Thursday, January 14, 2016

The Value of Time

Hi readers,

This morning I photocopied 27 pages out of The Big Thirst by Charles Fishman.  The book is a study of current worldwide water use practices and includes some fascinating and terrifying observations observations about the general human attitudes towards water consumption.  I want to read it with my IB Environmental Science class in some vague hope that the students will grow up understanding that water consumption is an important issue and problem in their lives. 

I believe it will be a very worthwhile activity.

It took 25 minutes to make the photocopies. 

Today, I chose to spend those 25 minutes relaxed, focusing on the task at hand and calmly thinking about the rest of my day.  Some other teachers came into the copy room.  We chatted.  I even stopped what I was doing to let them copy some papers (they did not seem to share my Zen, meditative morning attitude towards the copy room).  

 It made me consider my relationship with time.  I don't think I am always very nice to my time.  For example, usually I would say that spending 25 minutes in the photocopy is a total pain in the ass and a waste of my life. 

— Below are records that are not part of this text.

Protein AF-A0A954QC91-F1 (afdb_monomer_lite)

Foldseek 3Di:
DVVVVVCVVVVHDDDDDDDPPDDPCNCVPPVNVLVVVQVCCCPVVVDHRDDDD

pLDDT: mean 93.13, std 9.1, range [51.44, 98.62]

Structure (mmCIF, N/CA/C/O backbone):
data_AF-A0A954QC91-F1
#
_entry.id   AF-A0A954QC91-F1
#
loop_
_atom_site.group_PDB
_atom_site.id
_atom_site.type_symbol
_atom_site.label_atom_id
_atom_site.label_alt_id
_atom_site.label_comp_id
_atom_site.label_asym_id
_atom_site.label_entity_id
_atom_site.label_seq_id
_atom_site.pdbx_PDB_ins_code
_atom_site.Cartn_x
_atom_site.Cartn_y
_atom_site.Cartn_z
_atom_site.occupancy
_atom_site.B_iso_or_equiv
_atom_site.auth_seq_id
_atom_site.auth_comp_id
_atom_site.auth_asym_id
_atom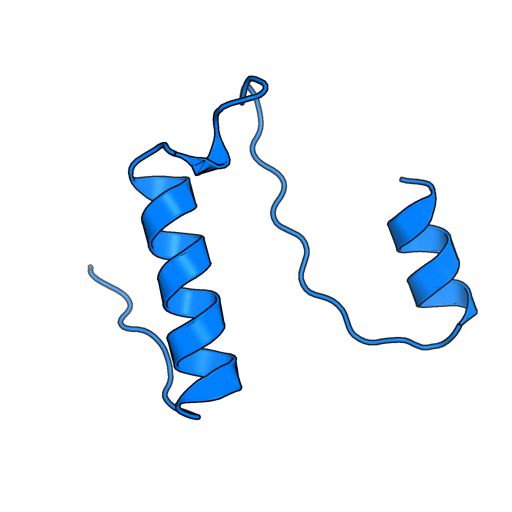_site.auth_atom_id
_atom_site.pdbx_PDB_model_num
ATOM 1 N N . MET A 1 1 ? 4.969 -7.853 -12.427 1.00 92.19 1 MET A N 1
ATOM 2 C CA . MET A 1 1 ? 4.639 -7.598 -11.007 1.00 92.19 1 MET A CA 1
ATOM 3 C C . MET A 1 1 ? 4.056 -8.868 -10.380 1.00 92.19 1 MET A C 1
ATOM 5 O O . MET A 1 1 ? 2.848 -8.968 -10.238 1.00 92.19 1 MET A O 1
ATOM 9 N N . GLN A 1 2 ? 4.894 -9.863 -10.058 1.00 97.81 2 GLN A N 1
ATOM 10 C CA . GLN A 1 2 ? 4.433 -11.222 -9.706 1.00 97.81 2 GLN A CA 1
ATOM 11 C C . GLN A 1 2 ? 3.559 -11.265 -8.442 1.00 97.81 2 GLN A C 1
ATOM 13 O O . GLN A 1 2 ? 2.462 -11.805 -8.484 1.00 97.81 2 GLN A O 1
ATOM 18 N N . VAL A 1 3 ? 4.009 -10.644 -7.345 1.00 97.69 3 VAL A N 1
ATOM 19 C CA . VAL A 1 3 ? 3.269 -10.648 -6.067 1.00 97.69 3 VAL A CA 1
ATOM 20 C C . VAL A 1 3 ? 1.922 -9.932 -6.189 1.00 97.69 3 VAL A C 1
ATOM 22 O O . VAL A 1 3 ? 0.914 -10.442 -5.723 1.00 97.69 3 VAL A O 1
ATOM 25 N N . VAL A 1 4 ? 1.889 -8.786 -6.873 1.00 98.31 4 VAL A N 1
ATOM 26 C CA . VAL A 1 4 ? 0.645 -8.043 -7.140 1.00 98.31 4 VAL A CA 1
ATOM 27 C C . VAL A 1 4 ? -0.352 -8.897 -7.922 1.00 98.31 4 VAL A C 1
ATOM 29 O O . VAL A 1 4 ? -1.515 -8.948 -7.550 1.00 98.31 4 VAL A O 1
ATOM 32 N N . ASN A 1 5 ? 0.100 -9.606 -8.962 1.00 98.56 5 ASN A N 1
ATOM 33 C CA . ASN A 1 5 ? -0.774 -10.490 -9.735 1.00 98.56 5 ASN A CA 1
ATOM 34 C C . ASN A 1 5 ? -1.370 -11.608 -8.867 1.00 98.56 5 ASN A C 1
ATOM 36 O O . ASN A 1 5 ? -2.570 -11.841 -8.917 1.00 98.56 5 ASN A O 1
ATOM 40 N N . ALA A 1 6 ? -0.552 -12.240 -8.021 1.00 98.62 6 ALA A N 1
ATOM 41 C CA . ALA A 1 6 ? -1.019 -13.286 -7.114 1.00 98.62 6 ALA A CA 1
ATOM 42 C C . ALA A 1 6 ? -2.036 -12.770 -6.077 1.00 98.62 6 ALA A C 1
ATOM 44 O O . ALA A 1 6 ? -2.974 -13.482 -5.737 1.00 98.62 6 ALA A O 1
ATOM 45 N N . LEU A 1 7 ? -1.878 -11.533 -5.585 1.00 98.56 7 LEU A N 1
ATOM 46 C CA . LEU A 1 7 ? -2.851 -10.909 -4.677 1.00 98.56 7 LEU A CA 1
ATOM 47 C C . LEU A 1 7 ? -4.193 -10.637 -5.373 1.00 98.56 7 LEU A C 1
ATOM 49 O O . LEU A 1 7 ? -5.235 -10.862 -4.766 1.00 98.56 7 LEU A O 1
ATOM 53 N N . ILE A 1 8 ? -4.167 -10.218 -6.643 1.00 98.50 8 ILE A N 1
ATOM 54 C CA . ILE A 1 8 ? -5.376 -10.012 -7.458 1.00 98.50 8 ILE A CA 1
ATOM 55 C C . ILE A 1 8 ? -6.088 -11.344 -7.717 1.00 98.50 8 ILE A C 1
ATOM 57 O O . ILE A 1 8 ? -7.289 -11.446 -7.495 1.00 98.50 8 ILE A O 1
ATOM 61 N N . GLU A 1 9 ? -5.358 -12.379 -8.142 1.00 98.62 9 GLU A N 1
ATOM 62 C CA . GLU A 1 9 ? -5.918 -13.723 -8.363 1.00 98.62 9 GLU A CA 1
ATOM 63 C C . GLU A 1 9 ? -6.525 -14.326 -7.085 1.00 98.62 9 GLU A C 1
ATOM 65 O O . GLU A 1 9 ? -7.455 -15.127 -7.158 1.00 98.62 9 GLU A O 1
ATOM 70 N N . ALA A 1 10 ? -6.023 -13.925 -5.914 1.00 98.62 10 ALA A N 1
ATOM 71 C CA . ALA A 1 10 ? -6.516 -14.345 -4.606 1.00 98.62 10 ALA A CA 1
ATOM 72 C C . ALA A 1 10 ? -7.596 -13.421 -4.000 1.00 98.62 10 ALA A C 1
ATOM 74 O O . ALA A 1 10 ? -7.955 -13.627 -2.8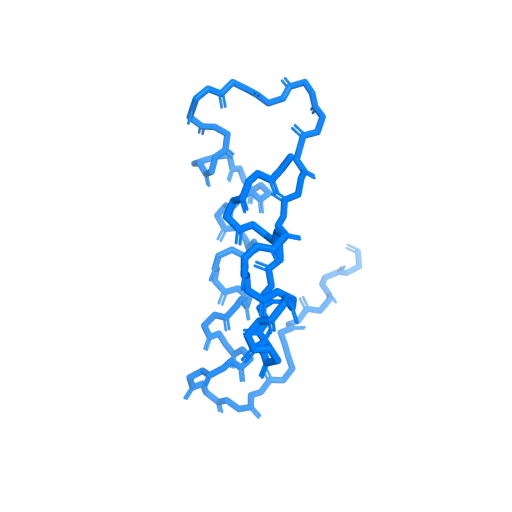35 1.00 98.62 10 ALA A O 1
ATOM 75 N N . ASP A 1 11 ? -8.078 -12.420 -4.749 1.00 98.19 11 ASP A N 1
ATOM 76 C CA . ASP A 1 11 ? -9.071 -11.427 -4.308 1.00 98.19 11 ASP A CA 1
ATOM 77 C C . ASP A 1 11 ? -8.681 -10.760 -2.974 1.00 98.19 11 ASP A C 1
ATOM 79 O O . ASP A 1 11 ? -9.387 -10.829 -1.963 1.00 98.19 11 ASP A O 1
ATOM 83 N N . LYS A 1 12 ? -7.463 -10.205 -2.927 1.00 98.44 12 LYS A N 1
ATOM 84 C CA . LYS A 1 12 ? -6.926 -9.493 -1.761 1.00 98.44 12 LYS A CA 1
ATOM 85 C C . LYS A 1 12 ? -6.729 -8.020 -2.055 1.00 98.44 12 LYS A C 1
ATOM 87 O O . LYS A 1 12 ? -6.098 -7.657 -3.045 1.00 98.44 12 LYS A O 1
ATOM 92 N N . ASP A 1 13 ? -7.169 -7.192 -1.117 1.00 97.62 13 ASP A N 1
ATOM 93 C CA . ASP A 1 13 ? -6.868 -5.768 -1.111 1.00 97.62 13 ASP A CA 1
ATOM 94 C C . ASP A 1 13 ? -5.389 -5.522 -0.791 1.00 97.62 13 ASP A C 1
ATOM 96 O O . ASP A 1 13 ? -4.800 -6.162 0.088 1.00 97.62 13 ASP A O 1
ATOM 100 N N . PHE A 1 14 ? -4.780 -4.568 -1.493 1.00 97.12 14 PHE A N 1
ATOM 101 C CA . PHE A 1 14 ? -3.420 -4.113 -1.225 1.00 97.12 14 PHE A CA 1
ATOM 102 C C . PHE A 1 14 ? -3.209 -2.674 -1.693 1.00 97.12 14 PHE A C 1
ATOM 104 O O . PHE A 1 14 ? -3.813 -2.213 -2.659 1.00 97.12 14 PHE A O 1
ATOM 111 N N . ASP A 1 15 ? -2.254 -2.003 -1.050 1.00 95.62 15 ASP A N 1
ATOM 112 C CA . ASP A 1 15 ? -1.728 -0.716 -1.490 1.00 95.62 15 ASP A CA 1
ATOM 113 C C . ASP A 1 15 ? -0.352 -0.908 -2.145 1.00 95.62 15 ASP A C 1
ATOM 115 O O . ASP A 1 15 ? 0.519 -1.603 -1.616 1.00 95.62 15 ASP A O 1
ATOM 119 N N . LEU A 1 16 ? -0.123 -0.256 -3.289 1.00 95.75 16 LEU A N 1
ATOM 120 C CA . LEU A 1 16 ? 1.154 -0.281 -4.007 1.00 95.75 16 LEU A CA 1
ATOM 121 C C . LEU A 1 16 ? 1.659 1.142 -4.267 1.00 95.75 16 LEU 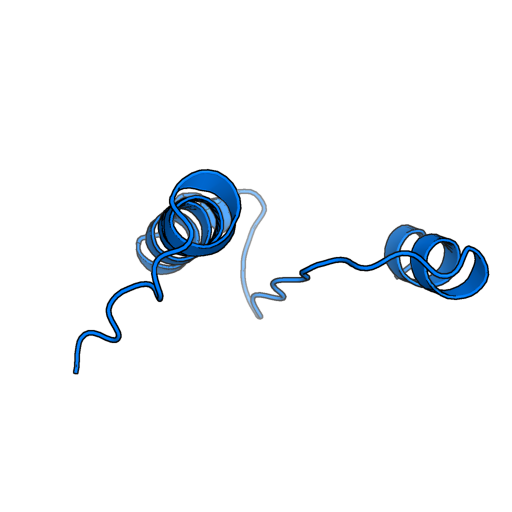A C 1
ATOM 123 O O . LEU A 1 16 ? 0.979 1.956 -4.888 1.00 95.75 16 LEU A O 1
ATOM 127 N N . LEU A 1 17 ? 2.904 1.415 -3.870 1.00 93.75 17 LEU A N 1
ATOM 128 C CA . LEU A 1 17 ? 3.609 2.653 -4.199 1.00 93.75 17 LEU A CA 1
ATOM 129 C C . LEU A 1 17 ? 4.728 2.375 -5.209 1.00 93.75 17 LEU A C 1
ATOM 131 O O . LEU A 1 17 ? 5.761 1.809 -4.860 1.00 93.75 17 LEU A O 1
ATOM 135 N N . VAL A 1 18 ? 4.545 2.822 -6.451 1.00 94.62 18 VAL A N 1
ATOM 136 C CA . VAL A 1 18 ? 5.599 2.815 -7.476 1.00 94.62 18 VAL A CA 1
ATOM 137 C C . VAL A 1 18 ? 6.293 4.175 -7.480 1.00 94.62 18 VAL A C 1
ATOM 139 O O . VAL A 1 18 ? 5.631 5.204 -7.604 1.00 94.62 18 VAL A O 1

That is not a nice thing to say at all!  My poor time. My poor life! Spent doing some dumb laundry list of useless, irritating tasks with no thoughts of satisfaction. 

I live in a first world country, make a good salary and am surrounded all day by relatively interesting people (weird yes, but definitely interesting).  I have the tremendous luxury of basically choosing how I spend my time.  It is my choice to find value in the activities I pursue.  Thinking something is "a waste of time" is an attitude problem, and a bad one. 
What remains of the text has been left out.